Go through the data from its first line and retype each line, stopping once the line containing "ATOM 2 C CA" has been retyped.

Data in this exercise Block Start

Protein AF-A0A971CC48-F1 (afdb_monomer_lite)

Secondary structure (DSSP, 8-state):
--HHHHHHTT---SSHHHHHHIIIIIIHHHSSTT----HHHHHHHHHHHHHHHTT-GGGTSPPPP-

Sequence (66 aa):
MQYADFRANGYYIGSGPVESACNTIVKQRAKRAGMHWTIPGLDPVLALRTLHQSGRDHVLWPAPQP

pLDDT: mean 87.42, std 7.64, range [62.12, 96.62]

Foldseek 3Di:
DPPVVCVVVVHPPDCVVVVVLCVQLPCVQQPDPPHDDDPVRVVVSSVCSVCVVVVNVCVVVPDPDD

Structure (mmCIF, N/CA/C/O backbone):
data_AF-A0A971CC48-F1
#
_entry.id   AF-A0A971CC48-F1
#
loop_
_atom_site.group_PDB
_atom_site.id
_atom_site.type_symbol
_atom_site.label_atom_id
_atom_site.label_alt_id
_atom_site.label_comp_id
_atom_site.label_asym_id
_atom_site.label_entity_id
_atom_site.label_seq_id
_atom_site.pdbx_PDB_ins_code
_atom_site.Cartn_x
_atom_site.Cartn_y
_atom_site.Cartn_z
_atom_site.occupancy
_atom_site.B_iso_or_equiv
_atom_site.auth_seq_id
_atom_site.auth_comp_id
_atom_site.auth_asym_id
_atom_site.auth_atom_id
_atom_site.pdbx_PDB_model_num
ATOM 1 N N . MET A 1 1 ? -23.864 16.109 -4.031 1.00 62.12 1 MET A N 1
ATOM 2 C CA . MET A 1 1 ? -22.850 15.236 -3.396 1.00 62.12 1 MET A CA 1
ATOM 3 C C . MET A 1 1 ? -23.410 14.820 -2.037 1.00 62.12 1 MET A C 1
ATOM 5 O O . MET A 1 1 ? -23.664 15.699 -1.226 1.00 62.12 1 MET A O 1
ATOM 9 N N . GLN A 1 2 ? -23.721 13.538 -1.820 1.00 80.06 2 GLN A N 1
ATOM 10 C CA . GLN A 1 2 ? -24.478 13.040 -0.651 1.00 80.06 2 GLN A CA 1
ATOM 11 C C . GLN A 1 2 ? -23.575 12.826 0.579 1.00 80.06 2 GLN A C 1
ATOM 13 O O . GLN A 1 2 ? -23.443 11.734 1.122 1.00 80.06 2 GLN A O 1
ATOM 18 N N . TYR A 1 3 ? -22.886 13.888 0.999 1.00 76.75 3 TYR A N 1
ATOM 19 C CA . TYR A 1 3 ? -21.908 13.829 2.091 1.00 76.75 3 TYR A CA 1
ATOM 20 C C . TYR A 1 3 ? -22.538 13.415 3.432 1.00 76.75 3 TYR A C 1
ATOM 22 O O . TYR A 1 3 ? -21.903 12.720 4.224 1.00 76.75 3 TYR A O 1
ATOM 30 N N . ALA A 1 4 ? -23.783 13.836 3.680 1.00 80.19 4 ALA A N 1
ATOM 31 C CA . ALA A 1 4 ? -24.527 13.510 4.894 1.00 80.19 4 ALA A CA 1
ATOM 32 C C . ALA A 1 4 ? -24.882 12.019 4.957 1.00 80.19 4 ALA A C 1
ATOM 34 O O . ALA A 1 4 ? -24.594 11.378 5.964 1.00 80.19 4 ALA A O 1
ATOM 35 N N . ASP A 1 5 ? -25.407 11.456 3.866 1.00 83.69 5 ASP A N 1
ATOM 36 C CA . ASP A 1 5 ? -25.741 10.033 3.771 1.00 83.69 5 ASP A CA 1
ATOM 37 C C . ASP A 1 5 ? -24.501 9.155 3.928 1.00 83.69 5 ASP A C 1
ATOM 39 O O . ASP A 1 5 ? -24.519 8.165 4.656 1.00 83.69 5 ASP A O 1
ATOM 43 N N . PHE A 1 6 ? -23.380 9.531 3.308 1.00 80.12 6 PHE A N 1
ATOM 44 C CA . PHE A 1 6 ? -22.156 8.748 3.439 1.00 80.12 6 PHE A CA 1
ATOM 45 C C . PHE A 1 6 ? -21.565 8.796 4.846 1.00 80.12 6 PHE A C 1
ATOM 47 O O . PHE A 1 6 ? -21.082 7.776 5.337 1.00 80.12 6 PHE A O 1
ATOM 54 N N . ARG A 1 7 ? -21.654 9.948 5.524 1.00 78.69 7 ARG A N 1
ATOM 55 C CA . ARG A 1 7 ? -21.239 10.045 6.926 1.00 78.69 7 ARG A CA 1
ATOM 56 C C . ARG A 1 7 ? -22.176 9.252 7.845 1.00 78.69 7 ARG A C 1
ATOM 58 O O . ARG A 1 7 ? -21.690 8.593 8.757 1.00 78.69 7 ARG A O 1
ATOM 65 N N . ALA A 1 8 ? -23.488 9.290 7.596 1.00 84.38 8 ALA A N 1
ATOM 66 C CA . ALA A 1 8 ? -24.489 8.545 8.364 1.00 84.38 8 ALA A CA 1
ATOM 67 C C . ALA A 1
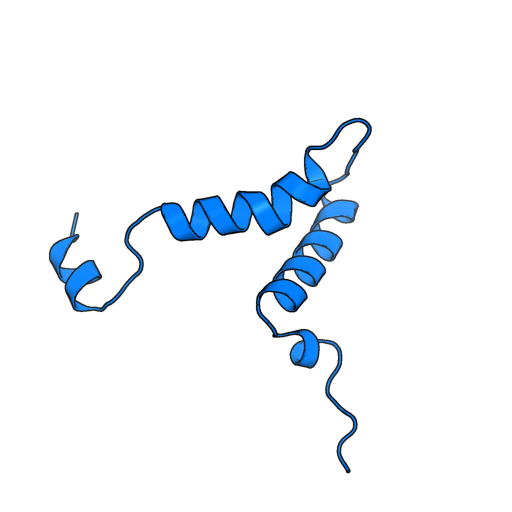 8 ? -24.314 7.022 8.230 1.00 84.38 8 ALA A C 1
ATOM 69 O O . ALA A 1 8 ? -24.488 6.298 9.203 1.00 84.38 8 ALA A O 1
ATOM 70 N N . ASN A 1 9 ? -23.887 6.550 7.056 1.00 84.88 9 ASN A N 1
ATOM 71 C CA . ASN A 1 9 ? -23.555 5.146 6.803 1.00 84.88 9 ASN A CA 1
ATOM 72 C C . ASN A 1 9 ? -22.143 4.740 7.282 1.00 84.88 9 ASN A C 1
ATOM 74 O O . ASN A 1 9 ? -21.710 3.618 7.035 1.00 84.88 9 ASN A O 1
ATOM 78 N N . GLY A 1 10 ? -21.400 5.638 7.942 1.00 80.50 10 GLY A N 1
ATOM 79 C CA . GLY A 1 10 ? -20.069 5.343 8.482 1.00 80.50 10 GLY A CA 1
ATOM 80 C C . GLY A 1 10 ? -18.970 5.182 7.428 1.00 80.50 10 GLY A C 1
ATOM 81 O O . GLY A 1 10 ? -17.892 4.676 7.742 1.00 80.50 10 GLY A O 1
ATOM 82 N N . TYR A 1 11 ? -19.201 5.610 6.184 1.00 79.06 11 TYR A N 1
ATOM 83 C CA . TYR A 1 11 ? -18.176 5.533 5.151 1.00 79.06 11 TYR A CA 1
ATOM 84 C C . TYR A 1 11 ? -17.046 6.530 5.423 1.00 79.06 11 TYR A C 1
ATOM 86 O O . TYR A 1 11 ? -17.263 7.681 5.816 1.00 79.06 11 TYR A O 1
ATOM 94 N N . TYR A 1 12 ? -15.815 6.100 5.150 1.00 69.75 12 TYR A N 1
ATOM 95 C CA . TYR A 1 12 ? -14.652 6.979 5.164 1.00 69.75 12 TYR A CA 1
ATOM 96 C C . TYR A 1 12 ? -14.710 7.940 3.968 1.00 69.75 12 TYR A C 1
ATOM 98 O O . TYR A 1 12 ? -14.247 7.640 2.874 1.00 69.75 12 TYR A O 1
ATOM 106 N N . ILE A 1 13 ? -15.294 9.114 4.198 1.00 79.62 13 ILE A N 1
ATOM 107 C CA . ILE A 1 13 ? -15.476 10.202 3.217 1.00 79.62 13 ILE A CA 1
ATOM 108 C C . ILE A 1 13 ? -14.293 11.181 3.135 1.00 79.62 13 ILE A C 1
ATOM 110 O O . ILE A 1 13 ? -14.357 12.178 2.415 1.00 79.62 13 ILE A O 1
ATOM 114 N N . GLY A 1 14 ? -13.239 10.948 3.920 1.00 77.81 14 GLY A N 1
ATOM 115 C CA . GLY 
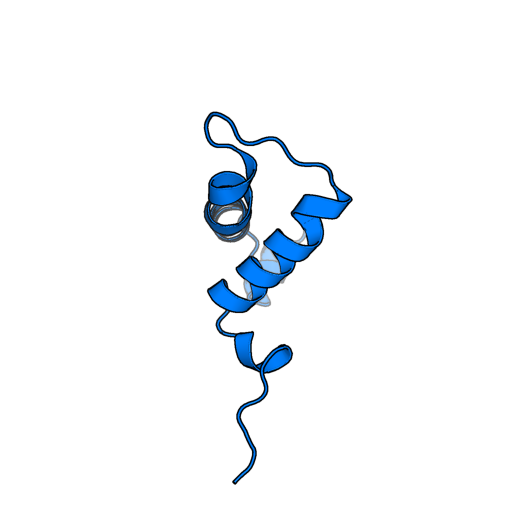A 1 14 ? -12.013 11.745 3.916 1.00 77.81 14 GLY A CA 1
ATOM 116 C C . GLY A 1 14 ? -10.890 11.036 3.163 1.00 77.81 14 GLY A C 1
ATOM 117 O O . GLY A 1 14 ? -10.765 9.816 3.245 1.00 77.81 14 GLY A O 1
ATOM 118 N N . SER A 1 15 ? -10.033 11.794 2.476 1.00 82.88 15 SER A N 1
ATOM 119 C CA . SER A 1 15 ? -8.866 11.248 1.767 1.00 82.88 15 SER A CA 1
ATOM 120 C C . SER A 1 15 ? -7.755 10.769 2.706 1.00 82.88 15 SER A C 1
ATOM 122 O O . SER A 1 15 ? -6.961 9.924 2.313 1.00 82.88 15 SER A O 1
ATOM 124 N N . GLY A 1 16 ? -7.712 11.249 3.954 1.00 86.75 16 GLY A N 1
ATOM 125 C CA . GLY A 1 16 ? -6.614 10.998 4.897 1.00 86.75 16 GLY A CA 1
ATOM 126 C C . GLY A 1 16 ? -6.198 9.525 5.047 1.00 86.75 16 GLY A C 1
ATOM 127 O O . GLY A 1 16 ? -5.016 9.223 4.878 1.00 86.75 16 GLY A O 1
ATOM 128 N N . PRO A 1 17 ? -7.122 8.580 5.310 1.00 85.19 17 PRO A N 1
ATOM 129 C CA . PRO A 1 17 ? -6.790 7.155 5.387 1.00 85.19 17 PRO A CA 1
ATOM 130 C C . PRO A 1 17 ? -6.210 6.598 4.079 1.00 85.19 17 PRO A C 1
ATOM 132 O O . PRO A 1 17 ? -5.242 5.837 4.104 1.00 85.19 17 PRO A O 1
ATOM 135 N N . VAL A 1 18 ? -6.754 7.020 2.933 1.00 87.25 18 VAL A N 1
ATOM 136 C CA . VAL A 1 18 ? -6.296 6.602 1.598 1.00 87.25 18 VAL A CA 1
ATOM 137 C C . VAL A 1 18 ? -4.904 7.165 1.299 1.00 87.25 18 VAL A C 1
ATOM 139 O O . VAL A 1 18 ? -4.017 6.445 0.839 1.00 87.25 18 VAL A O 1
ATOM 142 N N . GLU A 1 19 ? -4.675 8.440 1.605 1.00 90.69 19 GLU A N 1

Data in this exercise Block End

> _Completed task_
Protein AF-A0A971CC48-F1 (afdb_monomer_lite)

Secondary structure (DSSP, 8-state):
--HHHHHHTT---SSHHHHHHIIIIIIHHHSSTT----HHHHHHHHHHHHHHHTT-GGGTSPPPP-

Sequence (66 aa):
MQYADFRANGYYIGSGPVESACNTIVKQRAKRAGMHWTIPGLDPVLALRTLHQSGRDHVLWPAPQP

pLDDT: mean 87.42, std 7.64, range [62.12, 96.62]

Foldseek 3Di:
DPPVVCVVVVHPPDCVVVVVLCVQLPCVQQPDPPHDDDPVRVVVSSVCSVCVVVVNVCVVVPDPDD

Structure (mmCIF, N/CA/C/O backbone):
data_AF-A0A971CC48-F1
#
_entry.id   AF-A0A971CC48-F1
#
loop_
_atom_site.group_PDB
_atom_site.id
_atom_site.type_symbol
_atom_site.label_atom_id
_atom_site.label_alt_id
_atom_site.label_comp_id
_atom_site.label_asym_id
_atom_site.label_entity_id
_atom_site.label_seq_id
_atom_site.pdbx_PDB_ins_code
_atom_site.Cartn_x
_atom_site.Cartn_y
_atom_site.Cartn_z
_atom_site.occupancy
_atom_site.B_iso_or_equiv
_atom_site.auth_seq_id
_atom_site.auth_comp_id
_atom_site.auth_asym_id
_atom_site.auth_atom_id
_atom_site.pdbx_PDB_model_num
ATOM 1 N N . MET A 1 1 ? -23.864 16.109 -4.031 1.00 62.12 1 MET A N 1
ATOM 2 C CA . MET A 1 1 ? -22.850 15.236 -3.396 1.00 62.12 1 MET A CA 1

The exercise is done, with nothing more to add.